Monday, November 28, 2011

Late Afternoon Paris

[written in cafe by École Militaire on borrowed paper with a borrowed pen.  A blue pen.]


Is this blue?  Lindsay's a blue pen girl.   She's a sucker for hot wine with orange rinds and cinnamon.  And she's a Mac girl, but let's be honest, most girls are.  It's Steve Jobs' uncanny knowledge of the creative feminine and desire, I think.  He was a master.  And what's more, he knew it.  His clutch on the world will never quite let go, not anytime in the foreseeable future anyways.  This world of iPods and iPads and iPhones.  And iTunes.  And the might Apple.  Our generation is his dynasty, and he's not even here to watch us grow.  His old bucket of bones and flesh couldn't carry on with such a life.  The body of a true genius often suffers on it's balance with the mind.  The strong mind.  The strong mind overpowers the body, living through lifetimes, tenfold, who knows, bringing it's physical being along for the ride.  I don't know how he managed on for so long.  What a testament.  But maybe he knew how to carry on.  To endure through the ages so as to make time no gauge of existence.  So precious few have the words that ring through the decades, the achievements that we live by and because of.   There was Edison and his bulb.  There was Gutenburg with his press.  But I think Jobs was the diamond of them all.  Everlasting to another degree.  Because before his departure, he gave us one last creation to remember him by.  A voice with a name.  A faceless feminine of all knowledge, always there for you, to talk to you, to guide you.  And Siri is her nameo.  She's a being of no physical presence.  And still everyone knows her.  Millions talk to her everyday, and she talks to them.  She's getting to know them, like he never could.  RIP Steve Jobs.  Long live the diamond.

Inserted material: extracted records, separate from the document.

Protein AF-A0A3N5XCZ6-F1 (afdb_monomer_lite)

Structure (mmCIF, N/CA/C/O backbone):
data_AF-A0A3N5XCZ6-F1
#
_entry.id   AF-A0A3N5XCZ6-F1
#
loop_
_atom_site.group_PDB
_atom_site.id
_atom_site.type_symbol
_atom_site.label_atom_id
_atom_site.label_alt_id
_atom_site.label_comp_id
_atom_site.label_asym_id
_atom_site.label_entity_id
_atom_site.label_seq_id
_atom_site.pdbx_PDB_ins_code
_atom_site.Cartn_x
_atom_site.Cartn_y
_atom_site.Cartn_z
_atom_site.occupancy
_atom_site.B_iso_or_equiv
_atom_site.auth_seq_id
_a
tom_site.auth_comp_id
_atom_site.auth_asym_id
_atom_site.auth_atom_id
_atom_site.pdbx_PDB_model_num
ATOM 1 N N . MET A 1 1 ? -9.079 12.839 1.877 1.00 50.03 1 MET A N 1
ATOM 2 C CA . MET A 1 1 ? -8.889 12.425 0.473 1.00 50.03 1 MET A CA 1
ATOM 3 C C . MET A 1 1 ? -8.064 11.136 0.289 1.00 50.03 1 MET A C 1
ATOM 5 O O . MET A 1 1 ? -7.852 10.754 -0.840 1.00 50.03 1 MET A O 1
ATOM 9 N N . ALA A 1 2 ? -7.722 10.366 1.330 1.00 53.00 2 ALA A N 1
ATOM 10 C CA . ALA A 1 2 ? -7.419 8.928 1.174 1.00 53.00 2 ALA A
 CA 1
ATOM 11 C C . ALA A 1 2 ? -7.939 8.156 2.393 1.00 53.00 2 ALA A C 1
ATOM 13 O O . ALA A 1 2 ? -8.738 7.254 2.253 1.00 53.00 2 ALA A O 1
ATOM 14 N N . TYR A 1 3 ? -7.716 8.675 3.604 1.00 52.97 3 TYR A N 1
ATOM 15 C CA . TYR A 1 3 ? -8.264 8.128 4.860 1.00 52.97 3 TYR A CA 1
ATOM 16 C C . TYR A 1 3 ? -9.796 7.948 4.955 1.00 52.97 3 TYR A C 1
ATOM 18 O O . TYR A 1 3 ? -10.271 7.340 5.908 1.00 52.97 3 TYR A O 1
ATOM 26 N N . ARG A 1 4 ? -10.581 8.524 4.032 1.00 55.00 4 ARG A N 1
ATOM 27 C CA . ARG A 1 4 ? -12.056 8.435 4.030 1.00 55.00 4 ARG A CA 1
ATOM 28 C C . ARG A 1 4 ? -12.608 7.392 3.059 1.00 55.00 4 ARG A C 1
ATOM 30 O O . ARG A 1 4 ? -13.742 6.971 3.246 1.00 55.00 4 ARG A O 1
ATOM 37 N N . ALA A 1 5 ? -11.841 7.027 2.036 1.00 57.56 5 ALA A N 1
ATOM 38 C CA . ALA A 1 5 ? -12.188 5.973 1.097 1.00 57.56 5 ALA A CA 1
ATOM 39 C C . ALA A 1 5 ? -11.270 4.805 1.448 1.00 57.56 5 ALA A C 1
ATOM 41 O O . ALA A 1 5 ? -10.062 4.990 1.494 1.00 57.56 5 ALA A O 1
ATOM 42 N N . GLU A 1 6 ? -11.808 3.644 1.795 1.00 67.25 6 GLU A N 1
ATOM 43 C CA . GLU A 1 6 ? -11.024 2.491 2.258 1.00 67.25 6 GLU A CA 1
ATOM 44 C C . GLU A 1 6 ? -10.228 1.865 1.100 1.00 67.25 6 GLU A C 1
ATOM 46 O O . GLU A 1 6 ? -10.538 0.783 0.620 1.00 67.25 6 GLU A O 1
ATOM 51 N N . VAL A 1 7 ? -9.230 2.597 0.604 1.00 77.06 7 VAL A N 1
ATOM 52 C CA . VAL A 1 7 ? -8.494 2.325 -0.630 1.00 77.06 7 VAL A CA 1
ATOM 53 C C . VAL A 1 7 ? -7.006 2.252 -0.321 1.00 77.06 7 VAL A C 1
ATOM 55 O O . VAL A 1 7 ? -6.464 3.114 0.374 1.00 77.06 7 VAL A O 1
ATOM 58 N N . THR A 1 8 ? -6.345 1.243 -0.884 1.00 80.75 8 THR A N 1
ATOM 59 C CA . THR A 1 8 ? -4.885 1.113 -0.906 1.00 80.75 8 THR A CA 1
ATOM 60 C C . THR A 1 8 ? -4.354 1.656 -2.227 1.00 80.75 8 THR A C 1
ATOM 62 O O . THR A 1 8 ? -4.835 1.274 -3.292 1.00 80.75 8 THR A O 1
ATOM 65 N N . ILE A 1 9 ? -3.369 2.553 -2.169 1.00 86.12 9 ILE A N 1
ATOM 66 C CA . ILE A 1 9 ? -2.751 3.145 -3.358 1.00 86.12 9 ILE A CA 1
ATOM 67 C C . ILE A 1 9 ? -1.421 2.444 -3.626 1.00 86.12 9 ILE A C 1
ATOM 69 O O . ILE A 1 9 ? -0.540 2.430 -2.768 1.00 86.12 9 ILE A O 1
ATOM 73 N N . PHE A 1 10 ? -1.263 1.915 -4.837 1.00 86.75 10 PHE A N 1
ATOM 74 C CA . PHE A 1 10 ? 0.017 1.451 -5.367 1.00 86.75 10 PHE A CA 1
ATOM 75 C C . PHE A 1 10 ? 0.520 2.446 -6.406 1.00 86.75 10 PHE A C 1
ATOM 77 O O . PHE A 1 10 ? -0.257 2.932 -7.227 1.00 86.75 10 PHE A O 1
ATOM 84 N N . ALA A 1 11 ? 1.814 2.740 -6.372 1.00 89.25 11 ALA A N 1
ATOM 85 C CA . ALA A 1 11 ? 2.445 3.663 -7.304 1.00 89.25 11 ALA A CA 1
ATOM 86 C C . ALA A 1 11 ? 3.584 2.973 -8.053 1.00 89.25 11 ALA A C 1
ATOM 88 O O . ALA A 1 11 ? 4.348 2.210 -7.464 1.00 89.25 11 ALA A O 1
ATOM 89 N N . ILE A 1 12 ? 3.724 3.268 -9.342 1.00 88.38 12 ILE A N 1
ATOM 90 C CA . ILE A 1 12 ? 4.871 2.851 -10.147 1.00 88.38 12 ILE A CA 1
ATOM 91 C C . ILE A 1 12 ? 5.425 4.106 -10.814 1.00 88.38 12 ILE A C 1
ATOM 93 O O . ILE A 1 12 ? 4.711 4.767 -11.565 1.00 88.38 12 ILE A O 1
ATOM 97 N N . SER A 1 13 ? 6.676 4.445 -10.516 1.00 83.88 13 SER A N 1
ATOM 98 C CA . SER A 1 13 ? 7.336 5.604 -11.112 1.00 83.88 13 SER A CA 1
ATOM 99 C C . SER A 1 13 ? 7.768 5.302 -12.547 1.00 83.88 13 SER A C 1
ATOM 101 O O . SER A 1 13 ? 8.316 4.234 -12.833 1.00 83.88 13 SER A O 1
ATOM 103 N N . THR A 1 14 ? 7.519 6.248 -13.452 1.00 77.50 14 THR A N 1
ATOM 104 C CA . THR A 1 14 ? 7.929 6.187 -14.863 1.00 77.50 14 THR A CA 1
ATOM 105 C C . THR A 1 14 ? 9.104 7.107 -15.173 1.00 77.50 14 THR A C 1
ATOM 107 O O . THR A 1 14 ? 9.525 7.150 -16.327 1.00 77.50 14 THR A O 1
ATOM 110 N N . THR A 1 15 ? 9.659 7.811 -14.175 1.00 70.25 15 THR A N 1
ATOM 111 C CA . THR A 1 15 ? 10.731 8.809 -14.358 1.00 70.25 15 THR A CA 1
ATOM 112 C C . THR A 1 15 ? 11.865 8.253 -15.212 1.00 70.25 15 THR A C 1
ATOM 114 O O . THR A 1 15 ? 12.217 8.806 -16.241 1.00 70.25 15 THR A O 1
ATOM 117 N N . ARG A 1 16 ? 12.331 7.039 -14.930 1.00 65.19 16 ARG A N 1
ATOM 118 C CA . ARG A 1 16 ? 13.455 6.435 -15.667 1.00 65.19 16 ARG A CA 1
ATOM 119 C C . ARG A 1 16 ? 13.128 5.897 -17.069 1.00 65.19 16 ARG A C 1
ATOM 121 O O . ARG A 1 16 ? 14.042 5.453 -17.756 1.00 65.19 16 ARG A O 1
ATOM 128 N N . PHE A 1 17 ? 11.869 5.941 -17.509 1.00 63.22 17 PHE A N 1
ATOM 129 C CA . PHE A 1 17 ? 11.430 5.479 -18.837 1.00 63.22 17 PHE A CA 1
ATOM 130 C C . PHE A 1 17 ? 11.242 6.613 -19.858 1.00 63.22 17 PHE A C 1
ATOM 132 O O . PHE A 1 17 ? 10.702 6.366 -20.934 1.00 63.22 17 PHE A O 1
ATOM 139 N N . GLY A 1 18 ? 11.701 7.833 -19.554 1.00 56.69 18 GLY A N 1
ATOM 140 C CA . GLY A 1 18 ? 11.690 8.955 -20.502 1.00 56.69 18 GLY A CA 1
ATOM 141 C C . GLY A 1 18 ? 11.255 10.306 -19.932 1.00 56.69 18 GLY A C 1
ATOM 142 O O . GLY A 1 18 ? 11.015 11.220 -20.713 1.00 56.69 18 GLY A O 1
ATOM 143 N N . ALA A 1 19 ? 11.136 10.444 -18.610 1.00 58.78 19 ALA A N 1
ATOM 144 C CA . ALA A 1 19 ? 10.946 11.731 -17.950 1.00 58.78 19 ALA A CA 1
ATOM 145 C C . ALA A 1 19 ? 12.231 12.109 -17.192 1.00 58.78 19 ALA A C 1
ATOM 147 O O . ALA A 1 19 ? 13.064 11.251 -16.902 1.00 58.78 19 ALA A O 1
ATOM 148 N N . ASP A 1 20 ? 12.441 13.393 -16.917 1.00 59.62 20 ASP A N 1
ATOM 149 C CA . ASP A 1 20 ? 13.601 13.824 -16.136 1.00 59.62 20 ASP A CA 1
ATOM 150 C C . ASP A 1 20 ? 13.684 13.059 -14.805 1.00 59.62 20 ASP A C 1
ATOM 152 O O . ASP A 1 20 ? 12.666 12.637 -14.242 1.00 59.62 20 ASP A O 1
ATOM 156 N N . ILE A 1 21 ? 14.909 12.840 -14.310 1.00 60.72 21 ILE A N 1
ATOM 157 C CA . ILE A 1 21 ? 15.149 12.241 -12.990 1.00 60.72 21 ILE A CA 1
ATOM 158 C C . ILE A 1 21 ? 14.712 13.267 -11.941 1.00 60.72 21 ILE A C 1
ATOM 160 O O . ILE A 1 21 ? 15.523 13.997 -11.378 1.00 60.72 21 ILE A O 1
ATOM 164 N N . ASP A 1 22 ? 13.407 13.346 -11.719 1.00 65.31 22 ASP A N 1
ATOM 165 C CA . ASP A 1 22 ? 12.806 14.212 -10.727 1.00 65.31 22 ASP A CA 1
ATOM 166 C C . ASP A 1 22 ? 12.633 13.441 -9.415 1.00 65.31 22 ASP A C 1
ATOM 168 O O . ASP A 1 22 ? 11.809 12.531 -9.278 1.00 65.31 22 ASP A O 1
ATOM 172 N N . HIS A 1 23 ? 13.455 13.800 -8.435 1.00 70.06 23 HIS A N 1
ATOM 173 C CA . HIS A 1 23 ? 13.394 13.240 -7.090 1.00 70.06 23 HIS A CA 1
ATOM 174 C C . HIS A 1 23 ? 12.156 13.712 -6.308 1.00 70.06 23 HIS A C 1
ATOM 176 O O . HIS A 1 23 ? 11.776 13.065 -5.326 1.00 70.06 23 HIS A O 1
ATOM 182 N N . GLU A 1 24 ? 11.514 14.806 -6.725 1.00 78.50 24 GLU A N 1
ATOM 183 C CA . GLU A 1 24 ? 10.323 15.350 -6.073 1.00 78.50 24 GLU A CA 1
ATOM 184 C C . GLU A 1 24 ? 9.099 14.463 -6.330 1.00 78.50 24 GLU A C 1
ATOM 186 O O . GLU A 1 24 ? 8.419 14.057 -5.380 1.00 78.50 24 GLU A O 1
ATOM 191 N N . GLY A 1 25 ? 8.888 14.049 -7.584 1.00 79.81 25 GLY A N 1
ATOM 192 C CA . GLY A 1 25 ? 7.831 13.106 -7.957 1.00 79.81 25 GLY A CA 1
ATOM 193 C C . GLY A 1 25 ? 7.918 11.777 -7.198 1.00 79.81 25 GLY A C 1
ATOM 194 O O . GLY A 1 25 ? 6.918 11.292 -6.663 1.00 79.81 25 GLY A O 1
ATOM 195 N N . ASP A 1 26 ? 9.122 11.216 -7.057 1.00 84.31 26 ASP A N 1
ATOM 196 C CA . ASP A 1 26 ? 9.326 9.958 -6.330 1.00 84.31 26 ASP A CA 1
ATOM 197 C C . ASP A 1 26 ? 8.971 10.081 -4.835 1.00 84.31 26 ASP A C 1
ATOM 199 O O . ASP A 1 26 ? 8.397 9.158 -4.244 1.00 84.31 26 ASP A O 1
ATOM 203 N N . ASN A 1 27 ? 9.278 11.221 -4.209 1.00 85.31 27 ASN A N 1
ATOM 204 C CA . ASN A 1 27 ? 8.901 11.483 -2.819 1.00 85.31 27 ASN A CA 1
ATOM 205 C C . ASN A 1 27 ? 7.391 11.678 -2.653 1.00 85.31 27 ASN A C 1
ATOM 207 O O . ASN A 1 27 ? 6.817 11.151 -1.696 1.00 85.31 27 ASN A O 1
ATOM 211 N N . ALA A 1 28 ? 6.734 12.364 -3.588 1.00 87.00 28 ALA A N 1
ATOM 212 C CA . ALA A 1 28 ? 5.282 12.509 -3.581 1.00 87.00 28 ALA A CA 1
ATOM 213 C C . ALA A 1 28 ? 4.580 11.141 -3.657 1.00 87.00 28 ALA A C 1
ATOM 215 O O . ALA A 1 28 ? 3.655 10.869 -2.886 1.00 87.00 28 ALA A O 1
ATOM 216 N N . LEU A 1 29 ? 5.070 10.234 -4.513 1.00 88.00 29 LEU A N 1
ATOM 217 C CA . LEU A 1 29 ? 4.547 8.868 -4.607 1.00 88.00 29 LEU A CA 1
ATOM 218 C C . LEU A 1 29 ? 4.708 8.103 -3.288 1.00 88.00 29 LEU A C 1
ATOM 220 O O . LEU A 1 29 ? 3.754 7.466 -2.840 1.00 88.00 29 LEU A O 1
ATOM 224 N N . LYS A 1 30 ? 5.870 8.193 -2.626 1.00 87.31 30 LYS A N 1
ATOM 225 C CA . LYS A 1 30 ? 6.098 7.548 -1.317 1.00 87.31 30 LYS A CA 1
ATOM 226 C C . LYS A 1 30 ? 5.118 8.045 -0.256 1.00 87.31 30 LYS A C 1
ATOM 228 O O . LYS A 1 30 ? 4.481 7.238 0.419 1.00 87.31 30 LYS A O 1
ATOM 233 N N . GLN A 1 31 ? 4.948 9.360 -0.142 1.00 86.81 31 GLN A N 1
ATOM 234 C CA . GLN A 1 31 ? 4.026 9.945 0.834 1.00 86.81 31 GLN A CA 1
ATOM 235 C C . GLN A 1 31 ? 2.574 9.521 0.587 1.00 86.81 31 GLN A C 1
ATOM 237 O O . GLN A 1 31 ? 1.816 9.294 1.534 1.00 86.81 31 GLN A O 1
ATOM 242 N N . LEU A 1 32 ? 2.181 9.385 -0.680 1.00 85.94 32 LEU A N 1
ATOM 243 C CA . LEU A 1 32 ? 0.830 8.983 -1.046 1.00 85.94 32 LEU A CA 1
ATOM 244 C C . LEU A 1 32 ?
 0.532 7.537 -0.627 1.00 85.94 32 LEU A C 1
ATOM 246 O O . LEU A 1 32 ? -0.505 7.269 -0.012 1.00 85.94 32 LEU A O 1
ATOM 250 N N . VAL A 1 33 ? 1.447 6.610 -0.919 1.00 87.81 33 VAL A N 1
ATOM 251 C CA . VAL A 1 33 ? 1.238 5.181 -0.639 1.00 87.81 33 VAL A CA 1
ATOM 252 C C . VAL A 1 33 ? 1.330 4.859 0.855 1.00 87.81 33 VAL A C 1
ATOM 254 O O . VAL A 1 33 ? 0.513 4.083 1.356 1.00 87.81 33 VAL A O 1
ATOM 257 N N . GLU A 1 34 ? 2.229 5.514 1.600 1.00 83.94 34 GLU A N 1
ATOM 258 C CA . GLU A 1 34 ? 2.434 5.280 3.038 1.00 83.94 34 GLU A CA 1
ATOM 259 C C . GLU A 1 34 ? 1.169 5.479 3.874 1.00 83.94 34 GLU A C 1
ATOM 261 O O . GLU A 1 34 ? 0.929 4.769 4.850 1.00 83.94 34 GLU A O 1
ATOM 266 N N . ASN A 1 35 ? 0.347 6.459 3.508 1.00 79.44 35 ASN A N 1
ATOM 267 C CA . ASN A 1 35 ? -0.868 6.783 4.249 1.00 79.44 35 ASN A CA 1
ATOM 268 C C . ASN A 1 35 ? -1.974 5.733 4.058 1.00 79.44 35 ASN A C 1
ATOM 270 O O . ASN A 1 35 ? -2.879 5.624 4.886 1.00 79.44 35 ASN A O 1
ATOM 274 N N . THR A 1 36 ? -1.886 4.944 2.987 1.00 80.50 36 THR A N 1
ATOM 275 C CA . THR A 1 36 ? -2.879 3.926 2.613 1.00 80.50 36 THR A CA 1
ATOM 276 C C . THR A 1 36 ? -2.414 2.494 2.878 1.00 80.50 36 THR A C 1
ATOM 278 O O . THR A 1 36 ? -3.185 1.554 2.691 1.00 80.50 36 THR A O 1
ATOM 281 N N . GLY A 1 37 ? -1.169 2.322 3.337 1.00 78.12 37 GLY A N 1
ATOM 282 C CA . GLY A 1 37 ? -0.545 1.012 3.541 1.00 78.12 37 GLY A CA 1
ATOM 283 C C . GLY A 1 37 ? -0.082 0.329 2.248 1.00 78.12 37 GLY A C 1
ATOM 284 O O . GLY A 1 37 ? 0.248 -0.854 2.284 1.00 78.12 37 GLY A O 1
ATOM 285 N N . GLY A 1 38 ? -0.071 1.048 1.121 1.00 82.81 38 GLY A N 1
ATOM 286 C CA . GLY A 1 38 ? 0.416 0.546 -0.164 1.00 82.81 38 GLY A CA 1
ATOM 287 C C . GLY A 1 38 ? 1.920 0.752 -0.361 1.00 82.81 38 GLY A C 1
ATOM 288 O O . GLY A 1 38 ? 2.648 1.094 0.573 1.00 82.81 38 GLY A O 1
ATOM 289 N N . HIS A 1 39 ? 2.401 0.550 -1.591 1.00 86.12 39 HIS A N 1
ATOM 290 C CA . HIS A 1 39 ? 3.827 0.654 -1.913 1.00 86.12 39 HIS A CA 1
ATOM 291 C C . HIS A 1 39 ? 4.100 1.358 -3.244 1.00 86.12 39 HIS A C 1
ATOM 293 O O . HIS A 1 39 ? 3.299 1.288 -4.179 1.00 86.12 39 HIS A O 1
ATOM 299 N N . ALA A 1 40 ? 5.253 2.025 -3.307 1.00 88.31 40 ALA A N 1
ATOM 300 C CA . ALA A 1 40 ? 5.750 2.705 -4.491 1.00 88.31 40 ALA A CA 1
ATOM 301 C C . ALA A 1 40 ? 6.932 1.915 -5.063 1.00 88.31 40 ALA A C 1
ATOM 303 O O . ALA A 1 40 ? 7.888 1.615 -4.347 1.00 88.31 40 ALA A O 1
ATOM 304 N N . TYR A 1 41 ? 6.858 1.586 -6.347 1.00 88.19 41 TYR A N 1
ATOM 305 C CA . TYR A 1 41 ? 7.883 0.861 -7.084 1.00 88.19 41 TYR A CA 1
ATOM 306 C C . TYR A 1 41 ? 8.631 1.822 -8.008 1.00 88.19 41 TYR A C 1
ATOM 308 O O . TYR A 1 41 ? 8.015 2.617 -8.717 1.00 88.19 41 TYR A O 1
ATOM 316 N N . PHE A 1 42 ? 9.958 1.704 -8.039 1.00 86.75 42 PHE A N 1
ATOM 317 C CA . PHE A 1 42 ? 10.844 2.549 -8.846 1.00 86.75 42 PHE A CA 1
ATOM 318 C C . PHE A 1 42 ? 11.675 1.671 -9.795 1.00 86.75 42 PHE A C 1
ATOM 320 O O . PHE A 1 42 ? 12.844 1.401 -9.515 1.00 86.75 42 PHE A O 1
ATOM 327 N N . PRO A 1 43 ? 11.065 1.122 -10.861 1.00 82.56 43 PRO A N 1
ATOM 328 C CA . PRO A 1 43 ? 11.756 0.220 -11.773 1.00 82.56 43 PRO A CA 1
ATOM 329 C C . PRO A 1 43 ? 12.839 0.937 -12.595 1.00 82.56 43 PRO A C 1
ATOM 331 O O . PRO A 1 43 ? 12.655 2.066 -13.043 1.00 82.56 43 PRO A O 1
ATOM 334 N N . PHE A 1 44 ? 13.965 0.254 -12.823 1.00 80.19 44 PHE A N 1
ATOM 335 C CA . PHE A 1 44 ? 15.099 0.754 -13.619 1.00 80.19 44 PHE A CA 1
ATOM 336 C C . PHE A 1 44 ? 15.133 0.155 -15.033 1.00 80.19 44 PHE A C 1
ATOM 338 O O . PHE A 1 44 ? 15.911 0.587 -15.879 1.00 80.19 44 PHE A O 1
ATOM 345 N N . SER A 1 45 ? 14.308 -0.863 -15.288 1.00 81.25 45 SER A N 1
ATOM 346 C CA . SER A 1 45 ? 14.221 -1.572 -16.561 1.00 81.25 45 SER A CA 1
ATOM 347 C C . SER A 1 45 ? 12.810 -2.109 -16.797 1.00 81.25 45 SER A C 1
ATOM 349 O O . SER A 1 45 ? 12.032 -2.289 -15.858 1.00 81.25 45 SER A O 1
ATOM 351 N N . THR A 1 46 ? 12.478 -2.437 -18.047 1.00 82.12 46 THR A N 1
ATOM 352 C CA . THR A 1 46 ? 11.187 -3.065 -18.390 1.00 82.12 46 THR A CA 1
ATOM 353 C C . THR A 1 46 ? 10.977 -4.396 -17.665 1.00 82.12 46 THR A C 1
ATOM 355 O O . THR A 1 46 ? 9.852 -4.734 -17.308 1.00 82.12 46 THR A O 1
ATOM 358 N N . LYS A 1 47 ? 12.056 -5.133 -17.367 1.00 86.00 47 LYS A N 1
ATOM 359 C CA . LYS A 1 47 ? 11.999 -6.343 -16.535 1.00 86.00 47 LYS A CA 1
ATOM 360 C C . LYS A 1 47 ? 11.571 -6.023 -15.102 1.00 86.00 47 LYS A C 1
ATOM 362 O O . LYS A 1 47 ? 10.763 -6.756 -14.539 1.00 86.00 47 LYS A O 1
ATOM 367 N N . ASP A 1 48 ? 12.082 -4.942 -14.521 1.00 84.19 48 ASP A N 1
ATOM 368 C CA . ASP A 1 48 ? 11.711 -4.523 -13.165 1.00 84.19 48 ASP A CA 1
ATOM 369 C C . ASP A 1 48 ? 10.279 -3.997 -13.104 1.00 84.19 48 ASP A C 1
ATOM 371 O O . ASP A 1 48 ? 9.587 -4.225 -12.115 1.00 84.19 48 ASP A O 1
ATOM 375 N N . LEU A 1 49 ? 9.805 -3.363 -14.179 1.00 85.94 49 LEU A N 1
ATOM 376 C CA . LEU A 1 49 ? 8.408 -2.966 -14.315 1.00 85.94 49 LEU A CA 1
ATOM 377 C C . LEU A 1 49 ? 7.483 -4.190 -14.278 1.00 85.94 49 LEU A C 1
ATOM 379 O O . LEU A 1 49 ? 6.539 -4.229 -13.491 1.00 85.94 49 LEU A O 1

It's funny to me to think though, that (if you believe it be like those crazy scientists say) we evolved from much primer animals.  From things having sex in the water to things having sex on land, to things that smelled each other, that relied on the basis of instinct to survive, then began communicating through physical posturing, emotions, and then audio signals, and using tools, and convening and congealing into herds and civilizations and all the in-between's and mistakes along the way.  Curious that Siri should begin with civilization at her fingertips, our tools are her tools, our questions are her concern.  And she's evolving back the way we came maybe.  Or MAYBE these hot wines with cinnamon and orange rinds are just too AMAZING.